Daroor woreda (, also spelled , , and , Ge'ez ዳሮር) is one of the woredas (districts) of the Somali Region of Ethiopia. It was announced in 2010 by the President of the Somali Region. Part of the Jarar zone, Daroor is bordered on the south by Gunagadow, on the west by Aware, on the north by the Harshin woreda, on the northeast by Somaliland, and on the east by Misraq Gashamo.

History
In 2005 Daroor had 14,016 inhabitants, according to the Ethiopian Central Statistical Agency. In 1997 of 9,397 inhabitants 99,47% of these were Somali, and 50 residents were from other ethnic groups. In 1988 a refugee camp was set up for Somalis.
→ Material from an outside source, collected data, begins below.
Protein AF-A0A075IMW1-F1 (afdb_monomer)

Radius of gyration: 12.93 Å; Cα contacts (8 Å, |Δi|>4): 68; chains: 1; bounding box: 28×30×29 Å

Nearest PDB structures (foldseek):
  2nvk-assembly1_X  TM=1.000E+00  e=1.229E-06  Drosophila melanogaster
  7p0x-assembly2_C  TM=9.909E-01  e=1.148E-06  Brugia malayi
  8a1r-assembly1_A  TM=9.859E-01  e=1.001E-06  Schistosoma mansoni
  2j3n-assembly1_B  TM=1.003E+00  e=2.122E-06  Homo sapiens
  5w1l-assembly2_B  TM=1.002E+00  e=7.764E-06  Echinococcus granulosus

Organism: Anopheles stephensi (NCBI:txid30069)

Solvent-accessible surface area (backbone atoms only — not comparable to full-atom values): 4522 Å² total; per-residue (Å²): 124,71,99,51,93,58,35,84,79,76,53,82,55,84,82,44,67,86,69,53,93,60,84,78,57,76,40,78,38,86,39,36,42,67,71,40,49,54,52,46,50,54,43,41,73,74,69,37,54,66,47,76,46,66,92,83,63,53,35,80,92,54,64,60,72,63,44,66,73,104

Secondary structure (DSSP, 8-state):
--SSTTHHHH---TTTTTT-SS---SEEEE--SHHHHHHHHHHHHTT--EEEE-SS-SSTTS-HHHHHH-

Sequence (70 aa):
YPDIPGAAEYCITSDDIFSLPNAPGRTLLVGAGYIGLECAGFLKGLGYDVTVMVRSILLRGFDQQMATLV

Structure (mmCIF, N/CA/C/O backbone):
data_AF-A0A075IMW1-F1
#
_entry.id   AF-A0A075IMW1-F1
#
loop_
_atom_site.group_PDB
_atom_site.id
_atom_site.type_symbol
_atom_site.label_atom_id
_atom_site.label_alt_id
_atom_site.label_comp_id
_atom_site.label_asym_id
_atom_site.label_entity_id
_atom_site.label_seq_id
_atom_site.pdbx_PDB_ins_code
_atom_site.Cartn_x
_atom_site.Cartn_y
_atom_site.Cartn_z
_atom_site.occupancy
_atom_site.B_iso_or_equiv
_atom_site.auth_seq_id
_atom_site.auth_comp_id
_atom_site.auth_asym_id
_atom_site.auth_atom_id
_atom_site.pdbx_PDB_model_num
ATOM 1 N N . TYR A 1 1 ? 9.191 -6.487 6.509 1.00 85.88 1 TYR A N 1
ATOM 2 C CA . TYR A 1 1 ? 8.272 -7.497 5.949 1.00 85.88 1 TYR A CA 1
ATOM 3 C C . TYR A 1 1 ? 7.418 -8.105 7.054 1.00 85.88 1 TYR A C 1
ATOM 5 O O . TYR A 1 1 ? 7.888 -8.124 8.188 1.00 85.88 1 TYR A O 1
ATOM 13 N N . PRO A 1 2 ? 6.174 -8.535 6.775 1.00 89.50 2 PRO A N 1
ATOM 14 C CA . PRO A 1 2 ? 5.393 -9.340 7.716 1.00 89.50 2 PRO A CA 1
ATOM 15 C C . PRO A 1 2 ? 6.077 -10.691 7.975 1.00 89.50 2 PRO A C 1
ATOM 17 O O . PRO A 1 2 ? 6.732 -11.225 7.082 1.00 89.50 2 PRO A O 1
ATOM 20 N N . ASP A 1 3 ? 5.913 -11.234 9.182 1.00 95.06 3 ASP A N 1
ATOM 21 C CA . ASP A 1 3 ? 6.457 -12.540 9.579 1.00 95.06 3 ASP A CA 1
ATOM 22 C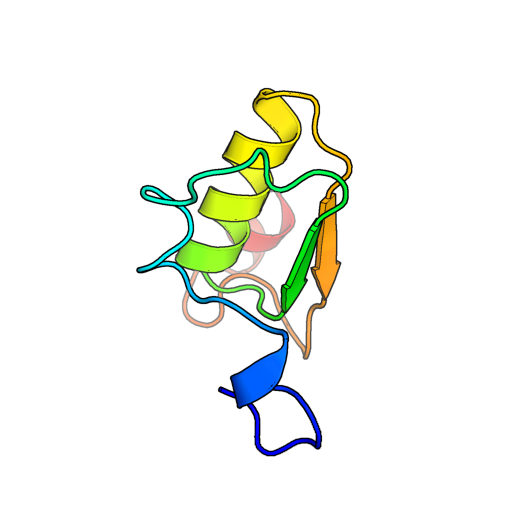 C . ASP A 1 3 ? 5.585 -13.681 9.031 1.00 95.06 3 ASP A C 1
ATOM 24 O O . ASP A 1 3 ? 4.766 -14.273 9.733 1.00 95.06 3 ASP A O 1
ATOM 28 N N . ILE A 1 4 ? 5.682 -13.900 7.720 1.00 95.56 4 ILE A N 1
ATOM 29 C CA . ILE A 1 4 ? 4.984 -14.960 6.990 1.00 95.56 4 ILE A CA 1
ATOM 30 C C . ILE A 1 4 ? 5.935 -15.602 5.969 1.00 95.56 4 ILE A C 1
ATOM 32 O O . ILE A 1 4 ? 6.813 -14.914 5.431 1.00 95.56 4 ILE A O 1
ATOM 36 N N . PRO A 1 5 ? 5.759 -16.898 5.652 1.00 97.00 5 PRO A N 1
ATOM 37 C CA . PRO A 1 5 ? 6.579 -17.574 4.652 1.00 97.00 5 PRO A CA 1
ATOM 38 C C . PRO A 1 5 ? 6.568 -16.844 3.302 1.00 97.00 5 PRO A C 1
ATOM 40 O O . PRO A 1 5 ? 5.511 -16.457 2.806 1.00 97.00 5 PRO A O 1
ATOM 43 N N . GLY A 1 6 ? 7.751 -16.657 2.711 1.00 95.25 6 GLY A N 1
ATOM 44 C CA . GLY A 1 6 ? 7.921 -16.056 1.385 1.00 95.25 6 GLY A CA 1
ATOM 45 C C . GLY A 1 6 ? 7.886 -14.524 1.331 1.00 95.25 6 GLY A C 1
ATOM 46 O O . GLY A 1 6 ? 8.191 -13.964 0.282 1.00 95.25 6 GLY A O 1
ATOM 47 N N . ALA A 1 7 ? 7.584 -13.817 2.429 1.00 94.19 7 ALA A N 1
ATOM 48 C CA . ALA A 1 7 ? 7.496 -12.353 2.394 1.00 94.19 7 ALA A CA 1
ATOM 49 C C . ALA A 1 7 ? 8.818 -11.669 2.011 1.00 94.19 7 ALA A C 1
ATOM 51 O O . ALA A 1 7 ? 8.806 -10.707 1.259 1.00 94.19 7 ALA A O 1
ATOM 52 N N . ALA A 1 8 ? 9.954 -12.155 2.511 1.00 92.44 8 ALA A N 1
ATOM 53 C CA . ALA A 1 8 ? 11.260 -11.579 2.182 1.00 92.44 8 ALA A CA 1
ATOM 54 C C . ALA A 1 8 ? 11.805 -12.033 0.814 1.00 92.44 8 ALA A C 1
ATOM 56 O O . ALA A 1 8 ? 12.724 -11.410 0.297 1.00 92.44 8 ALA A O 1
ATOM 57 N N . GLU A 1 9 ? 11.274 -13.124 0.252 1.00 94.44 9 GLU A N 1
ATOM 58 C CA . GLU A 1 9 ? 11.754 -13.717 -1.004 1.00 94.44 9 GLU A CA 1
ATOM 59 C C . GLU A 1 9 ? 10.969 -13.206 -2.218 1.00 94.44 9 GLU A C 1
ATOM 61 O O . GLU A 1 9 ? 11.550 -12.967 -3.273 1.00 94.44 9 GLU A O 1
ATOM 66 N N . TYR A 1 10 ? 9.653 -13.021 -2.069 1.00 93.88 10 TYR A N 1
ATOM 67 C CA . TYR A 1 10 ? 8.754 -12.701 -3.182 1.00 93.88 10 TYR A CA 1
ATOM 68 C C . TYR A 1 10 ? 8.178 -11.287 -3.141 1.00 93.88 10 TYR A C 1
ATOM 70 O O . TYR A 1 10 ? 7.621 -10.838 -4.143 1.00 93.88 10 TYR A O 1
ATOM 78 N N . CYS A 1 11 ? 8.244 -10.593 -2.003 1.00 94.38 11 CYS A N 1
ATOM 79 C CA . CYS A 1 11 ? 7.726 -9.234 -1.900 1.00 94.38 11 CYS A CA 1
ATOM 80 C C . CYS A 1 11 ? 8.841 -8.201 -2.036 1.00 94.38 11 CYS A C 1
ATOM 82 O O . CYS A 1 11 ? 10.007 -8.461 -1.762 1.00 94.38 11 CYS A O 1
ATOM 84 N N . ILE A 1 12 ? 8.421 -7.001 -2.406 1.00 94.44 12 ILE A N 1
ATOM 85 C CA . ILE A 1 12 ? 9.242 -5.796 -2.464 1.00 94.44 12 ILE A CA 1
ATOM 86 C C . ILE A 1 12 ? 8.670 -4.744 -1.512 1.00 94.44 12 ILE A C 1
ATOM 88 O O . ILE A 1 12 ? 7.527 -4.879 -1.049 1.00 94.44 12 ILE A O 1
ATOM 92 N N . THR A 1 13 ? 9.426 -3.684 -1.233 1.00 95.06 13 THR A N 1
ATOM 93 C CA . THR A 1 13 ? 8.927 -2.522 -0.478 1.00 95.06 13 THR A CA 1
ATOM 94 C C . THR A 1 13 ? 8.822 -1.268 -1.352 1.00 95.06 13 THR A C 1
ATOM 96 O O . THR A 1 13 ? 9.048 -1.291 -2.562 1.00 95.06 13 THR A O 1
ATOM 99 N N . SER A 1 14 ? 8.457 -0.145 -0.729 1.00 93.25 14 SER A N 1
ATOM 100 C CA . SER A 1 14 ? 8.498 1.180 -1.353 1.00 93.25 14 SER A CA 1
ATOM 101 C C . SER A 1 14 ? 9.901 1.614 -1.781 1.00 93.25 14 SER A C 1
ATOM 103 O O . SER A 1 14 ? 10.012 2.505 -2.615 1.00 93.25 14 SER A O 1
ATOM 105 N N . ASP A 1 15 ? 10.956 1.014 -1.231 1.00 93.06 15 ASP A N 1
ATOM 106 C CA . ASP A 1 15 ? 12.330 1.354 -1.613 1.00 93.06 15 ASP A CA 1
ATOM 107 C C . ASP A 1 15 ? 12.647 0.811 -3.017 1.00 93.06 15 ASP A C 1
ATOM 109 O O . ASP A 1 15 ? 13.316 1.465 -3.818 1.00 93.06 15 ASP A O 1
ATOM 113 N N . ASP A 1 16 ? 12.092 -0.354 -3.354 1.00 93.69 16 ASP A N 1
ATOM 114 C CA . ASP A 1 16 ? 12.366 -1.042 -4.615 1.00 93.69 16 ASP A CA 1
ATOM 115 C C . ASP A 1 16 ? 11.446 -0.575 -5.752 1.00 93.69 16 ASP A C 1
ATOM 117 O O . ASP A 1 16 ? 11.851 -0.560 -6.914 1.00 93.69 16 ASP A O 1
ATOM 121 N N . ILE A 1 17 ? 10.205 -0.174 -5.444 1.00 93.00 17 ILE A N 1
ATOM 122 C CA . ILE A 1 17 ? 9.157 0.050 -6.457 1.00 93.00 17 ILE A CA 1
ATOM 123 C C . ILE A 1 17 ? 9.534 1.084 -7.527 1.00 93.00 17 ILE A C 1
ATOM 125 O O . ILE A 1 17 ? 9.117 0.963 -8.678 1.00 93.00 17 ILE A O 1
ATOM 129 N N . PHE A 1 18 ? 10.350 2.077 -7.169 1.00 91.25 18 PHE A N 1
ATOM 130 C CA . PHE A 1 18 ? 10.794 3.135 -8.079 1.00 91.25 18 PHE A CA 1
ATOM 131 C C . PHE A 1 18 ? 11.998 2.743 -8.943 1.00 91.25 18 PHE A C 1
ATOM 133 O O . PHE A 1 18 ? 12.302 3.438 -9.911 1.00 91.25 18 PHE A O 1
ATOM 140 N N . SER A 1 19 ? 12.688 1.654 -8.601 1.00 93.56 19 SER A N 1
ATOM 141 C CA . SER A 1 19 ? 13.896 1.180 -9.288 1.00 93.56 19 SER A CA 1
ATOM 142 C C . SER A 1 19 ? 13.736 -0.216 -9.896 1.00 93.56 19 SER A C 1
ATOM 144 O O . SER A 1 19 ? 14.707 -0.808 -10.370 1.00 93.56 19 SER A O 1
ATOM 146 N N . LEU A 1 20 ? 12.504 -0.734 -9.923 1.00 91.56 20 LEU A N 1
ATOM 147 C CA . LEU A 1 20 ? 12.185 -2.024 -10.517 1.00 91.56 20 LEU A CA 1
ATOM 148 C C . LEU A 1 20 ? 12.629 -2.084 -11.990 1.00 91.56 20 LEU A C 1
ATOM 150 O O . LEU A 1 20 ? 12.237 -1.230 -12.788 1.00 91.56 20 LEU A O 1
ATOM 154 N N . PRO A 1 21 ? 13.381 -3.125 -12.392 1.00 93.06 21 PRO A N 1
ATOM 155 C CA . PRO A 1 21 ? 13.823 -3.280 -13.777 1.00 93.06 21 PRO A CA 1
ATOM 156 C C . PRO A 1 21 ? 12.674 -3.637 -14.729 1.00 93.06 21 PRO A C 1
ATOM 158 O O . PRO A 1 21 ? 12.778 -3.415 -15.931 1.00 93.06 21 PRO A O 1
ATOM 161 N N . ASN A 1 22 ? 11.584 -4.200 -14.199 1.00 92.00 22 ASN A N 1
ATOM 162 C CA . ASN A 1 22 ? 10.414 -4.629 -14.955 1.00 92.00 22 ASN A CA 1
ATOM 163 C C . ASN A 1 22 ? 9.154 -3.945 -14.426 1.00 92.00 22 ASN A C 1
ATOM 165 O O . ASN A 1 22 ? 9.066 -3.602 -13.249 1.00 92.00 22 ASN A O 1
ATOM 169 N N . ALA A 1 23 ? 8.151 -3.802 -15.291 1.00 91.25 23 ALA A N 1
ATOM 170 C CA . ALA A 1 23 ? 6.856 -3.274 -14.893 1.00 91.25 23 ALA A CA 1
ATOM 171 C C . ALA A 1 23 ? 6.219 -4.132 -13.774 1.00 91.25 23 ALA A C 1
ATOM 173 O O . ALA A 1 23 ? 6.226 -5.360 -13.882 1.00 91.25 23 ALA A O 1
ATOM 174 N N . PRO A 1 24 ? 5.618 -3.514 -12.738 1.00 91.50 24 PRO A N 1
ATOM 175 C CA . PRO A 1 24 ? 5.061 -4.232 -11.588 1.00 91.50 24 PRO A CA 1
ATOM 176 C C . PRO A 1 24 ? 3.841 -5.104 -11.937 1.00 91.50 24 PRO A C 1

The refugee camp housed predominantly members of the Yonis Abdirahman, a sub-sub clan of Ciidagale which is a sub-division of the Garhajis Isaaq and subclan of the Isaaq from nearby Somaliland.  The camp's population fell from around 32.000 on 12.000 in September 1994. After renewed fighting in November, the population rose to 49.000. At the end of 2001 / the beginning of 2002 the camp was closed after most refugees voluntarily went home.

The economy of the area was strongly affected when the Saudi Arabian 1998 import of cattle from northeast Africa stopped.